Last year started with the Panama Papers story and ended with the Auditor General’s papers story, which may turn out to be much more serious than the Panama Papers.

The reason is a simple one. While the Panama Papers story was built and inflated on imaginary “millions of euros hidden in a shell company in Panama”, the millions mentioned in the Auditor General’s papers (the two damning reports) are real and not imaginary – a cool €8 million worth, as valued by the NAO, of government land transferred to a well-known PN benefactor for the paltry sum of €706,000.

There is another big difference between these two stories.

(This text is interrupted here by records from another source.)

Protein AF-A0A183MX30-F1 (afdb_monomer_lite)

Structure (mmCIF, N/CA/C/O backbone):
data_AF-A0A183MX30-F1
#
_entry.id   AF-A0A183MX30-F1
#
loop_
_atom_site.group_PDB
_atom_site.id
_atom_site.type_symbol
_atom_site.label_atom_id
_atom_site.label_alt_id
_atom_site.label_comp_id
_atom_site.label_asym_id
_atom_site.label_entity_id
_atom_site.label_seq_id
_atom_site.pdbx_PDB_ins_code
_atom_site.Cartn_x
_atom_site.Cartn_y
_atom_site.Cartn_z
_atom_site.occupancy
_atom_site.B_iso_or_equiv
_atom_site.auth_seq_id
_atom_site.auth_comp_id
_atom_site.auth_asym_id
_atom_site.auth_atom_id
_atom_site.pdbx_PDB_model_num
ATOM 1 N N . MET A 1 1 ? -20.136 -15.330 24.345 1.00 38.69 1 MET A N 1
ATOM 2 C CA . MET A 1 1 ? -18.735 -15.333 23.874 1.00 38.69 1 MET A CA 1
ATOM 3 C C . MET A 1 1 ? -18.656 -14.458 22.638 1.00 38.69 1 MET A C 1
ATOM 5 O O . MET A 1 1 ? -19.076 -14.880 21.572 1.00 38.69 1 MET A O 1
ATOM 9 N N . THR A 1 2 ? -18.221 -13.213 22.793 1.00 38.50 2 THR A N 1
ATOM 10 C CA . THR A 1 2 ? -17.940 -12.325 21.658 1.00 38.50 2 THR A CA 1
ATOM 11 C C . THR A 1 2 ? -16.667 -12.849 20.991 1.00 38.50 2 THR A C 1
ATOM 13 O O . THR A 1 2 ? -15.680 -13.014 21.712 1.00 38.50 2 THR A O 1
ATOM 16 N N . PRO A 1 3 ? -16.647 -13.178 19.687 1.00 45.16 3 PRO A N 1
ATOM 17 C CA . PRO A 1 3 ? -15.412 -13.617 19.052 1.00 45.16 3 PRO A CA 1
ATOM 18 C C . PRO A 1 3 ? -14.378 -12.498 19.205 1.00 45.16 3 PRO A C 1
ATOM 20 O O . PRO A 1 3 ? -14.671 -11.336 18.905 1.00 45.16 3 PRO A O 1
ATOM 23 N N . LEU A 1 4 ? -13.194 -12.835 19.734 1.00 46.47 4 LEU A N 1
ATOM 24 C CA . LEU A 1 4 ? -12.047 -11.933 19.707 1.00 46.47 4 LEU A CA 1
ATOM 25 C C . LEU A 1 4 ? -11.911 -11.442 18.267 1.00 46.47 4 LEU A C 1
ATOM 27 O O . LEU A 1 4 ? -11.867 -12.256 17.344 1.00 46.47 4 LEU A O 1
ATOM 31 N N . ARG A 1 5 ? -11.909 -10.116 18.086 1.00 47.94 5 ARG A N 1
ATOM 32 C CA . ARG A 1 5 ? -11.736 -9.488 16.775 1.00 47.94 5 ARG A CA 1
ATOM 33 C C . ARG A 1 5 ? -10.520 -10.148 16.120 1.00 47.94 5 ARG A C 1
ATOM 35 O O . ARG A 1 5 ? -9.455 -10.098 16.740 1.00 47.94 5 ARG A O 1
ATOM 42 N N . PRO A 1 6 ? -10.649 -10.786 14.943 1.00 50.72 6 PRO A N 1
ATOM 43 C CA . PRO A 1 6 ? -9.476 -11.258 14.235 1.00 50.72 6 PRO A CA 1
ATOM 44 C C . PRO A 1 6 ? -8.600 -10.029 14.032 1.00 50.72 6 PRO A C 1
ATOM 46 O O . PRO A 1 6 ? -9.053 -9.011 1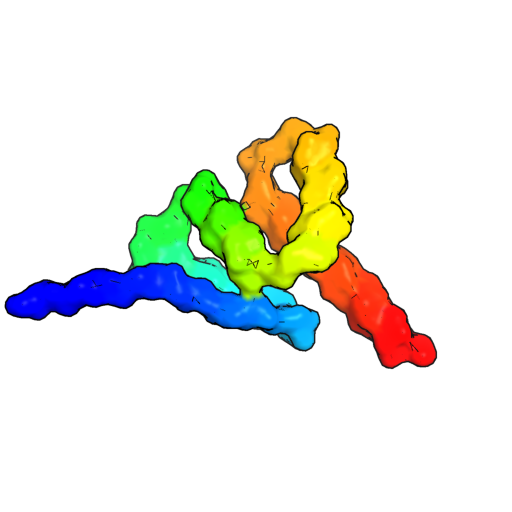3.505 1.00 50.72 6 PRO A O 1
ATOM 49 N N . SER A 1 7 ? -7.388 -10.081 14.577 1.00 57.94 7 SER A N 1
ATOM 50 C CA . SER A 1 7 ? -6.351 -9.091 14.334 1.00 57.94 7 SER A CA 1
ATOM 51 C C . SER A 1 7 ? -6.357 -8.793 12.84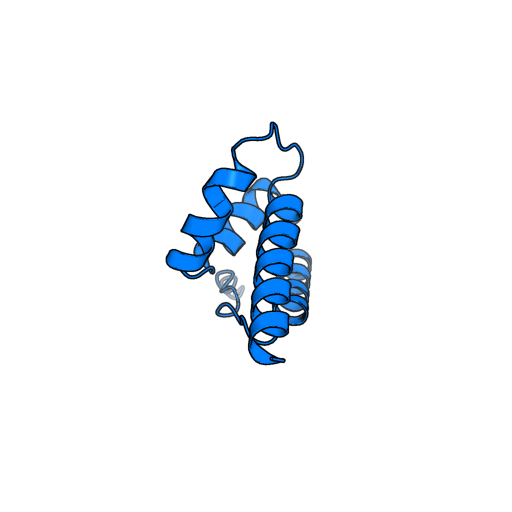0 1.00 57.94 7 SER A C 1
ATOM 53 O O . SER A 1 7 ? -6.361 -9.737 12.055 1.00 57.94 7 SER A O 1
ATOM 55 N N . PHE A 1 8 ? -6.424 -7.520 12.459 1.00 58.91 8 PHE A N 1
ATOM 56 C CA . PHE A 1 8 ? -6.398 -7.076 11.067 1.00 58.91 8 PHE A CA 1
ATOM 57 C C . PHE A 1 8 ? -5.124 -7.633 10.409 1.00 58.91 8 PHE A C 1
ATOM 59 O O . PHE A 1 8 ? -4.036 -7.085 10.587 1.00 58.91 8 PHE A O 1
ATOM 66 N N . GLN A 1 9 ? -5.224 -8.799 9.772 1.00 64.19 9 GLN A N 1
ATOM 67 C CA . GLN A 1 9 ? -4.122 -9.444 9.075 1.00 64.19 9 GLN A CA 1
ATOM 68 C C . GLN A 1 9 ? -4.247 -9.009 7.627 1.00 64.19 9 GLN A C 1
ATOM 70 O O . GLN A 1 9 ? -5.078 -9.532 6.893 1.00 64.19 9 GLN A O 1
ATOM 75 N N . LEU A 1 10 ? -3.447 -8.004 7.273 1.00 70.06 10 LEU A N 1
ATOM 76 C CA . LEU A 1 10 ? -3.309 -7.523 5.904 1.00 70.06 10 LEU A CA 1
ATOM 77 C C . LEU A 1 10 ? -2.999 -8.706 4.993 1.00 70.06 10 LEU A C 1
ATOM 79 O O . LEU A 1 10 ? -2.214 -9.593 5.361 1.00 70.06 10 LEU A O 1
ATOM 83 N N . LEU A 1 11 ? -3.589 -8.708 3.805 1.00 79.19 11 LEU A N 1
ATOM 84 C CA . LEU A 1 11 ? -3.211 -9.665 2.784 1.00 79.19 11 LEU A CA 1
ATOM 85 C C . LEU A 1 11 ? -1.716 -9.493 2.491 1.00 79.19 11 LEU A C 1
ATOM 87 O O . LEU A 1 11 ? -1.231 -8.359 2.396 1.00 79.19 11 LEU A O 1
ATOM 91 N N . PRO A 1 12 ? -0.965 -10.593 2.304 1.00 81.62 12 PRO A N 1
ATOM 92 C CA . PRO A 1 12 ? 0.421 -10.486 1.881 1.00 81.62 12 PRO A CA 1
ATOM 93 C C . PRO A 1 12 ? 0.489 -9.667 0.591 1.00 81.62 12 PRO A C 1
ATOM 95 O O . PRO A 1 12 ? -0.325 -9.861 -0.319 1.00 81.62 12 PRO A O 1
ATOM 98 N N . PHE A 1 13 ? 1.439 -8.733 0.539 1.00 84.19 13 PHE A N 1
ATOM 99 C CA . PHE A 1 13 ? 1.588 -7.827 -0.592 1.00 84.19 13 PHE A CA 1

The person involved in the Panama Papers story, Konrad Mizzi, had immediately faced the press, gave an explanation and also asked the Commissioner of Inland Revenue to carry out a tax audit on all his assets, both in Malta and abroad. The Prime Minister had also ordered two investigations, one locally and another one by an international audit company.

On this latest Auditor General’s papers story, the person involved, former Nationalist minister Jason Azzopardi, has been running away from journalists fearing they could ask him embarrassing questions. The leader of the Opposition has not said anything and allowed his deputy, Beppe Fenech Adami, to unleash a hysterical attack in Parliament on Justice Minister Owen Bonnici for offering Azzopardi time in the House to give his reaction to the Auditor General’s damning reports.

If I remember correctly, former PN general secretary, Paul Borg Olivier, had once said that, at times, the party used a system of “barter” to pay off debts. The big question is whether the PN had used the ‘barter’ system in this latest scandal to hit the PN.

How easy it is for any political leader to talk about “setting high standards of good governance” and about “honest politics” but then fails miserably when having to walk the talk.